Required action:
From the records below, print only the part that opens with the line containing "ATOM 187 O O" and closes with the line containing "ATOM 213 N N"; omit the pictures.

Data provided Block Start

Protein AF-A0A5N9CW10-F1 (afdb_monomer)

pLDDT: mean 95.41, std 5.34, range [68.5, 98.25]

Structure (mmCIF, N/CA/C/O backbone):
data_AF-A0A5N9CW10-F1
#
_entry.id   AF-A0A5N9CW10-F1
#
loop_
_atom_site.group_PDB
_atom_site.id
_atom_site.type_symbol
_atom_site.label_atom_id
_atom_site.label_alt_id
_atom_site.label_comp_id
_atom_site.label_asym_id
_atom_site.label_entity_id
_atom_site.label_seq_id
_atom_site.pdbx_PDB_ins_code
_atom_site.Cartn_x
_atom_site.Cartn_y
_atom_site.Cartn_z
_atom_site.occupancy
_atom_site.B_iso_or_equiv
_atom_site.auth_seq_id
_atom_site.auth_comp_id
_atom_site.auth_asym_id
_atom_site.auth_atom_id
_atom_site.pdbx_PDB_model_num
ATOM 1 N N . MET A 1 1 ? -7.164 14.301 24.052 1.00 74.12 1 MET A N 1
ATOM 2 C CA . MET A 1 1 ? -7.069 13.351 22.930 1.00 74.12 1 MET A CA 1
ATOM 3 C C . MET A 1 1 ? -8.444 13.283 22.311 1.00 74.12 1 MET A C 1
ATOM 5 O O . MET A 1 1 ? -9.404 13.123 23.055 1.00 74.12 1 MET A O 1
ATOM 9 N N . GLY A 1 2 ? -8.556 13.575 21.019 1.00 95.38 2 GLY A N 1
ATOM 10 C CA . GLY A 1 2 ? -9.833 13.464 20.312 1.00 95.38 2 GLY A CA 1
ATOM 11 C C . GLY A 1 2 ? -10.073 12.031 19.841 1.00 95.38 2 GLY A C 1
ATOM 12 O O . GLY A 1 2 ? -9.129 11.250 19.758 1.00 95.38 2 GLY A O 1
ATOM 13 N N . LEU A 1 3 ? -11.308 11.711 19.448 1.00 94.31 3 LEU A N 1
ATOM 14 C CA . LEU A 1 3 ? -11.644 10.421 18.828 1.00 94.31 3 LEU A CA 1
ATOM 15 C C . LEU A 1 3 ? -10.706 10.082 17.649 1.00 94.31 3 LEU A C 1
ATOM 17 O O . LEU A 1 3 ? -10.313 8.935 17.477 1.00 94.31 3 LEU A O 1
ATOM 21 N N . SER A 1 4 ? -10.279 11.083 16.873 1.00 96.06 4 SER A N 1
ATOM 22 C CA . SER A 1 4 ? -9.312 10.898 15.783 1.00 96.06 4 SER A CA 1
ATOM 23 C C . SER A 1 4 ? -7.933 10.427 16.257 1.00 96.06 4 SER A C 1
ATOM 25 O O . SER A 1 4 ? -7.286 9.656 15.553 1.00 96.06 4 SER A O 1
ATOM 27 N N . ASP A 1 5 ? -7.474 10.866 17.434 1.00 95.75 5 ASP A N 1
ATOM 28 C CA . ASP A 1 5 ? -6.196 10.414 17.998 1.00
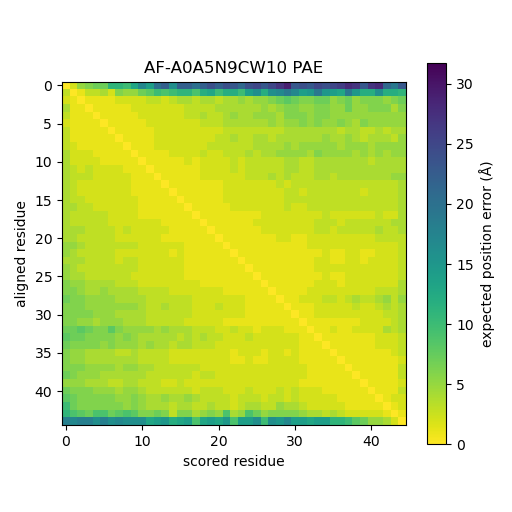 95.75 5 ASP A CA 1
ATOM 29 C C . ASP A 1 5 ? -6.275 8.952 18.433 1.00 95.75 5 ASP A C 1
ATOM 31 O O . ASP A 1 5 ? -5.340 8.193 18.196 1.00 95.75 5 ASP A O 1
ATOM 35 N N . GLU A 1 6 ? -7.402 8.554 19.025 1.00 96.12 6 GLU A N 1
ATOM 36 C CA . GLU A 1 6 ? -7.658 7.174 19.447 1.00 96.12 6 GLU A CA 1
ATOM 37 C C . GLU A 1 6 ? -7.760 6.230 18.245 1.00 96.12 6 GLU A C 1
ATOM 39 O O . GLU A 1 6 ? -7.124 5.177 18.230 1.00 96.12 6 GLU A O 1
ATOM 44 N N . LEU A 1 7 ? -8.493 6.633 17.200 1.00 96.75 7 LEU A N 1
ATOM 45 C CA . LEU A 1 7 ? -8.592 5.866 15.957 1.00 96.75 7 LEU A CA 1
ATOM 46 C C . LEU A 1 7 ? -7.230 5.720 15.278 1.00 96.75 7 LEU A C 1
ATOM 48 O O . LEU A 1 7 ? -6.884 4.621 14.857 1.00 96.75 7 LEU A O 1
ATOM 52 N N . ARG A 1 8 ? -6.442 6.801 15.211 1.00 94.94 8 ARG A N 1
ATOM 53 C CA . ARG A 1 8 ? -5.084 6.780 14.652 1.00 94.94 8 ARG A CA 1
ATOM 54 C C . ARG A 1 8 ? -4.170 5.829 15.423 1.00 94.94 8 ARG A C 1
ATOM 56 O O . ARG A 1 8 ? -3.493 5.022 14.796 1.00 94.94 8 ARG A O 1
ATOM 63 N N . ALA A 1 9 ? -4.176 5.899 16.754 1.00 96.38 9 ALA A N 1
ATOM 64 C CA . ALA A 1 9 ? -3.383 5.003 17.595 1.00 96.38 9 ALA A CA 1
ATOM 65 C C . ALA A 1 9 ? -3.787 3.529 17.404 1.00 96.38 9 ALA A C 1
ATOM 67 O O . ALA A 1 9 ? -2.935 2.647 17.397 1.00 96.38 9 ALA A O 1
ATOM 68 N N . GLY A 1 10 ? -5.077 3.255 17.184 1.00 95.94 10 GLY A N 1
ATOM 69 C CA . GLY A 1 10 ? -5.582 1.899 16.957 1.00 95.94 10 GLY A CA 1
ATOM 70 C C . GLY A 1 10 ? -5.132 1.238 15.647 1.00 95.94 10 GLY A C 1
ATOM 71 O O . GLY A 1 10 ? -5.208 0.016 15.542 1.00 95.94 10 GLY A O 1
ATOM 72 N N . VAL A 1 11 ? -4.665 2.009 14.658 1.00 96.94 11 VAL A N 1
ATOM 73 C CA . VAL A 1 11 ? -4.261 1.497 13.331 1.00 96.94 11 VAL A CA 1
ATOM 74 C C . VAL A 1 11 ? -2.772 1.683 13.025 1.00 96.94 11 VAL A C 1
ATOM 76 O O . VAL A 1 11 ? -2.342 1.375 11.916 1.00 96.94 11 VAL A O 1
ATOM 79 N N . GLU A 1 12 ? -1.979 2.177 13.978 1.00 96.25 12 GLU A N 1
ATOM 80 C CA . GLU A 1 12 ? -0.563 2.526 13.779 1.00 96.25 12 GLU A CA 1
ATOM 81 C C . GLU A 1 12 ? 0.253 1.370 13.176 1.00 96.25 12 GLU A C 1
ATOM 83 O O . GLU A 1 12 ? 0.894 1.547 12.143 1.00 96.25 12 GLU A O 1
ATOM 88 N N . SER A 1 13 ? 0.131 0.158 13.723 1.00 95.56 13 SER A N 1
ATOM 89 C CA . SER A 1 13 ? 0.857 -1.028 13.236 1.00 95.56 13 SER A CA 1
ATOM 90 C C . SER A 1 13 ? 0.474 -1.457 11.812 1.00 95.56 13 SER A C 1
ATOM 92 O O . SER A 1 13 ? 1.292 -2.009 11.069 1.00 95.56 13 SER A O 1
ATOM 94 N N . ILE A 1 14 ? -0.769 -1.188 11.398 1.00 97.44 14 ILE A N 1
ATOM 95 C CA . ILE A 1 14 ? -1.222 -1.433 10.025 1.00 97.44 14 ILE A CA 1
ATOM 96 C C . ILE A 1 14 ? -0.515 -0.451 9.093 1.00 97.44 14 ILE A C 1
ATOM 98 O O . ILE A 1 14 ? 0.025 -0.861 8.068 1.00 97.44 14 ILE A O 1
ATOM 102 N N . TRP A 1 15 ? -0.458 0.827 9.467 1.00 97.19 15 TRP A N 1
ATOM 103 C CA . TRP A 1 15 ? 0.241 1.839 8.680 1.00 97.19 15 TRP A CA 1
ATOM 104 C C . TRP A 1 15 ? 1.743 1.581 8.591 1.00 97.19 15 TRP A C 1
ATOM 106 O O . TRP A 1 15 ? 2.287 1.707 7.500 1.00 97.19 15 TRP A O 1
ATOM 116 N N . GLU A 1 16 ? 2.398 1.143 9.669 1.00 96.25 16 GLU A N 1
ATOM 117 C CA . GLU A 1 16 ? 3.811 0.724 9.640 1.00 96.25 16 GLU A CA 1
ATOM 118 C C . GLU A 1 16 ? 4.062 -0.398 8.617 1.00 96.25 16 GLU A C 1
ATOM 120 O O . GLU A 1 16 ? 5.055 -0.387 7.884 1.00 96.25 16 GLU A O 1
ATOM 125 N N . THR A 1 17 ? 3.125 -1.343 8.510 1.00 97.06 17 THR A N 1
ATOM 126 C CA . THR A 1 17 ? 3.189 -2.419 7.511 1.00 97.06 17 THR A CA 1
ATOM 127 C C . THR A 1 17 ? 2.973 -1.881 6.094 1.00 97.06 17 THR A C 1
ATOM 129 O O . THR A 1 17 ? 3.676 -2.274 5.166 1.00 97.06 17 THR A O 1
ATOM 132 N N . VAL A 1 18 ? 2.023 -0.960 5.908 1.00 97.19 18 VAL A N 1
ATOM 133 C CA . VAL A 1 18
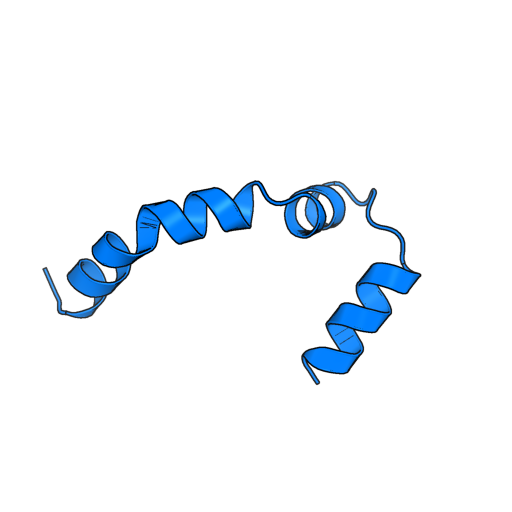 ? 1.714 -0.374 4.594 1.00 97.19 18 VAL A CA 1
ATOM 134 C C . VAL A 1 18 ? 2.880 0.461 4.065 1.00 97.19 18 VAL A C 1
ATOM 136 O O . VAL A 1 18 ? 3.257 0.300 2.908 1.00 97.19 18 VAL A O 1
ATOM 139 N N . VAL A 1 19 ? 3.496 1.313 4.892 1.00 96.69 19 VAL A N 1
ATOM 140 C CA . VAL A 1 19 ? 4.597 2.192 4.444 1.00 96.69 19 VAL A CA 1
ATOM 141 C C . VAL A 1 19 ? 5.879 1.432 4.104 1.00 96.69 19 VAL A C 1
ATOM 143 O O . VAL A 1 19 ? 6.735 1.963 3.403 1.00 96.69 19 VAL A O 1
ATOM 146 N N . THR A 1 20 ? 6.010 0.192 4.577 1.00 96.69 20 THR A N 1
ATOM 147 C CA . THR A 1 20 ? 7.133 -0.703 4.261 1.00 96.69 20 THR A CA 1
ATOM 148 C C . THR A 1 20 ? 6.795 -1.732 3.180 1.00 96.69 20 THR A C 1
ATOM 150 O O . THR A 1 20 ? 7.644 -2.545 2.815 1.00 96.69 20 THR A O 1
ATOM 153 N N . TYR A 1 21 ? 5.572 -1.711 2.643 1.00 97.81 21 TYR A N 1
ATOM 154 C CA . TYR A 1 21 ? 5.156 -2.647 1.609 1.00 97.81 21 TYR A CA 1
ATOM 155 C C . TYR A 1 21 ? 5.863 -2.345 0.272 1.00 97.81 21 TYR A C 1
ATOM 157 O O . TYR A 1 21 ? 5.922 -1.173 -0.113 1.00 97.81 21 TYR A O 1
ATOM 165 N N . PRO A 1 22 ? 6.331 -3.365 -0.485 1.00 97.69 22 PRO A N 1
ATOM 166 C CA . PRO A 1 22 ? 7.141 -3.161 -1.688 1.00 97.69 22 PRO A CA 1
ATOM 167 C C . PRO A 1 22 ? 6.536 -2.201 -2.706 1.00 97.69 22 PRO A C 1
ATOM 169 O O . PRO A 1 22 ? 7.234 -1.341 -3.216 1.00 97.69 22 PRO A O 1
ATOM 172 N N . PHE A 1 23 ? 5.224 -2.270 -2.951 1.00 97.31 23 PHE A N 1
ATOM 173 C CA . PHE A 1 23 ? 4.572 -1.342 -3.878 1.00 97.31 23 PHE A CA 1
ATOM 174 C C . PHE A 1 23 ? 4.770 0.129 -3.467 1.00 97.31 23 PHE A C 1
ATOM 176 O O . PHE A 1 23 ? 5.052 0.973 -4.313 1.00 97.31 23 PHE A O 1
ATOM 183 N N . VAL A 1 24 ? 4.666 0.439 -2.170 1.00 97.62 24 VAL A N 1
ATOM 184 C CA . VAL A 1 24 ? 4.818 1.804 -1.643 1.00 97.62 24 VAL A CA 1
ATOM 185 C C . VAL A 1 24 ? 6.280 2.248 -1.697 1.00 97.62 24 VAL A C 1
ATOM 187 O O . VAL A 1 24 ? 6.561 3.362 -2.137 1.00 97.62 24 VAL A O 1
ATOM 190 N N . THR A 1 25 ? 7.218 1.382 -1.305 1.00 98.19 25 THR A N 1
ATOM 191 C CA . THR A 1 25 ? 8.652 1.711 -1.325 1.00 98.19 25 THR A CA 1
ATOM 192 C C . THR A 1 25 ? 9.187 1.862 -2.750 1.00 98.19 25 THR A C 1
ATOM 194 O O . THR A 1 25 ? 9.869 2.842 -3.032 1.00 98.19 25 THR A O 1
ATOM 197 N N . GLU A 1 26 ? 8.802 0.962 -3.659 1.00 98.25 26 GLU A N 1
ATOM 198 C CA . GLU A 1 26 ? 9.179 0.991 -5.081 1.00 98.25 26 GLU A CA 1
ATOM 199 C C . GLU A 1 26 ? 8.581 2.216 -5.801 1.00 98.25 26 GLU A C 1
ATOM 201 O O . GLU A 1 26 ? 9.183 2.780 -6.714 1.00 98.25 26 GLU A O 1
ATOM 206 N N . THR A 1 27 ? 7.387 2.667 -5.391 1.00 96.75 27 THR A N 1
ATOM 207 C CA . THR A 1 27 ? 6.803 3.917 -5.911 1.00 96.75 27 THR A CA 1
ATOM 208 C C . THR A 1 27 ? 7.632 5.123 -5.472 1.00 96.75 27 THR A C 1
ATOM 210 O O . THR A 1 27 ? 7.877 6
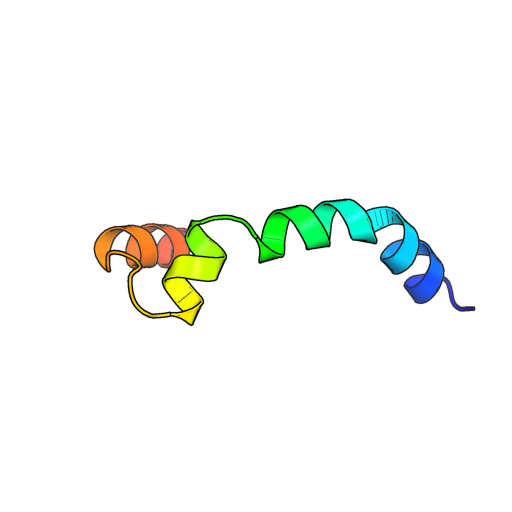.030 -6.265 1.00 96.75 27 THR A O 1
ATOM 213 N N . ALA A 1 28 ? 8.066 5.148 -4.208 1.00 96.62 28 ALA A N 1
ATOM 214 C CA . ALA A 1 28 ? 8.814 6.268 -3.642 1.00 96.62 28 ALA A CA 1
ATOM 215 C C . ALA A 1 28 ? 10.233 6.398 -4.220 1.00 96.62 28 ALA A C 1
ATOM 217 O O . ALA A 1 28 ? 10.718 7.516 -4.390 1.00 96.62 28 ALA A O 1
ATOM 218 N N . ASP A 1 29 ? 10.898 5.278 -4.514 1.00 97.00 29 ASP A N 1
ATOM 219 C CA . ASP A 1 29 ? 12.249 5.264 -5.090 1.00 97.00 29 ASP A CA 1
ATOM 220 C C . ASP A 1 29 ? 12.276 5.237 -6.632 1.00 97.00 29 ASP A C 1
ATOM 222 O O . ASP A 1 29 ? 13.337 5.419 -7.234 1.00 97.00 29 ASP A O 1
ATOM 226 N N . GLY A 1 30 ? 11.113 5.077 -7.271 1.00 96.56 30 GLY A N 1
ATOM 227 C CA . GLY A 1 30 ? 10.952 5.068 -8.725 1.00 96.56 30 GLY A CA 1
ATOM 228 C C . GLY A 1 30 ? 11.306 3.740 -9.398 1.00 96.56 30 GLY A C 1
ATOM 229 O O . GLY A 1 30 ? 11.427 3.702 -10.622 1.00 96.56 30 GLY A O 1
ATOM 230 N N . SER A 1 31 ? 11.488 2.661 -8.633 1.00 98.06 31 SER A N 1
ATOM 231 C CA . SER A 1 31 ? 11.744 1.317 -9.163 1.00 98.06 31 SER A CA 1
ATOM 232 C C . SER A 1 31 ? 10.476 0.523 -9.490 1.00 98.06 31 SER A C 1
ATOM 234 O O . SER A 1 31 ? 10.577 -0.547 -10.097 1.00 98.06 31 SER A O 1
ATOM 236 N N . LEU A 1 32 ? 9.288 1.033 -9.132 1.00 97.75 32 LEU A N 1
ATOM 237 C CA . LEU A 1 32
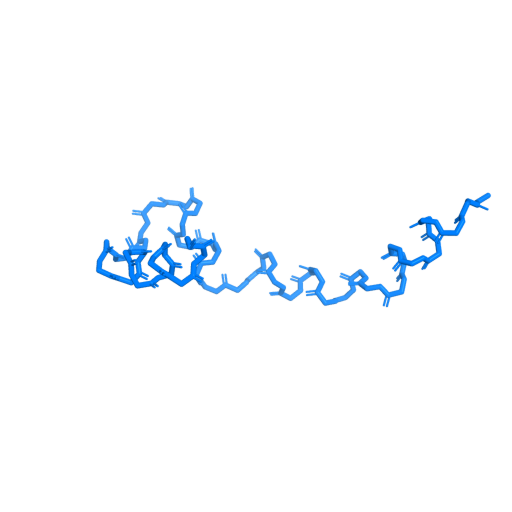 ? 8.023 0.373 -9.449 1.00 97.75 32 LEU A CA 1
ATOM 238 C C . 
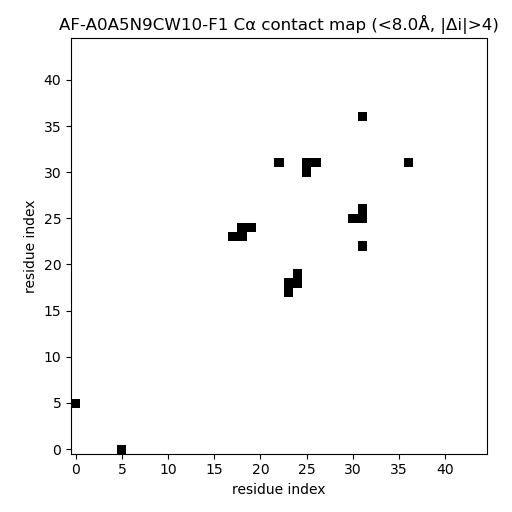LEU A 1 32 ? 7.824 0.296 -10.966 1.00 97.75 32 LEU A C 1
ATOM 240 O O . LEU A 1 32 ? 7.894 1.297 -11.679 1.00 97.75 32 LEU A O 1
ATOM 244 N N . ASP A 1 33 ? 7.514 -0.904 -11.445 1.00 97.38 33 ASP A N 1
ATOM 245 C CA . ASP A 1 33 ? 7.119 -1.122 -12.831 1.00 97.38 33 ASP A CA 1
ATOM 246 C C . ASP A 1 33 ? 5.863 -0.311 -13.198 1.00 97.38 33 ASP A C 1
ATOM 248 O O . ASP A 1 33 ? 4.866 -0.288 -12.468 1.00 97.38 33 ASP A O 1
ATOM 252 N N . TRP A 1 34 ? 5.908 0.342 -14.359 1.00 96.25 34 TRP A N 1
ATOM 253 C CA . TRP A 1 34 ? 4.853 1.255 -14.791 1.00 96.25 34 TRP A CA 1
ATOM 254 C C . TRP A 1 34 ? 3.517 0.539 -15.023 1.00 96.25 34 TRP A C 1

Data provided Block End

Answer:
ATOM 187 O O . VAL A 1 24 ? 6.561 3.362 -2.137 1.00 97.62 24 VAL A O 1
ATOM 190 N N . THR A 1 25 ? 7.218 1.382 -1.305 1.00 98.19 25 THR A N 1
ATOM 191 C CA . THR A 1 25 ? 8.652 1.711 -1.325 1.00 98.19 25 THR A CA 1
ATOM 192 C C . THR A 1 25 ? 9.187 1.862 -2.750 1.00 98.19 25 THR A C 1
ATOM 194 O O . THR A 1 25 ? 9.869 2.842 -3.032 1.00 98.19 25 THR A O 1
ATOM 197 N N . GLU A 1 26 ? 8.802 0.962 -3.659 1.00 98.25 26 GLU A N 1
ATOM 198 C CA . GLU A 1 26 ? 9.179 0.991 -5.081 1.00 98.25 26 GLU A CA 1
ATOM 199 C C . GLU A 1 26 ? 8.581 2.216 -5.801 1.00 98.25 26 GLU A C 1
ATOM 201 O O . GLU A 1 26 ? 9.183 2.780 -6.714 1.00 98.25 26 GLU A O 1
ATOM 206 N N . THR A 1 27 ? 7.387 2.667 -5.391 1.00 96.75 27 THR A N 1
ATOM 207 C CA . THR A 1 27 ? 6.803 3.917 -5.911 1.00 96.75 27 THR A CA 1
ATOM 208 C C . THR A 1 27 ? 7.632 5.123 -5.472 1.00 96.75 27 THR A C 1
ATOM 210 O O . THR A 1 27 ? 7.877 6
.030 -6.265 1.00 96.75 27 THR A O 1
ATOM 213 N N . ALA A 1 28 ? 8.066 5.148 -4.208 1.00 96.62 28 ALA A N 1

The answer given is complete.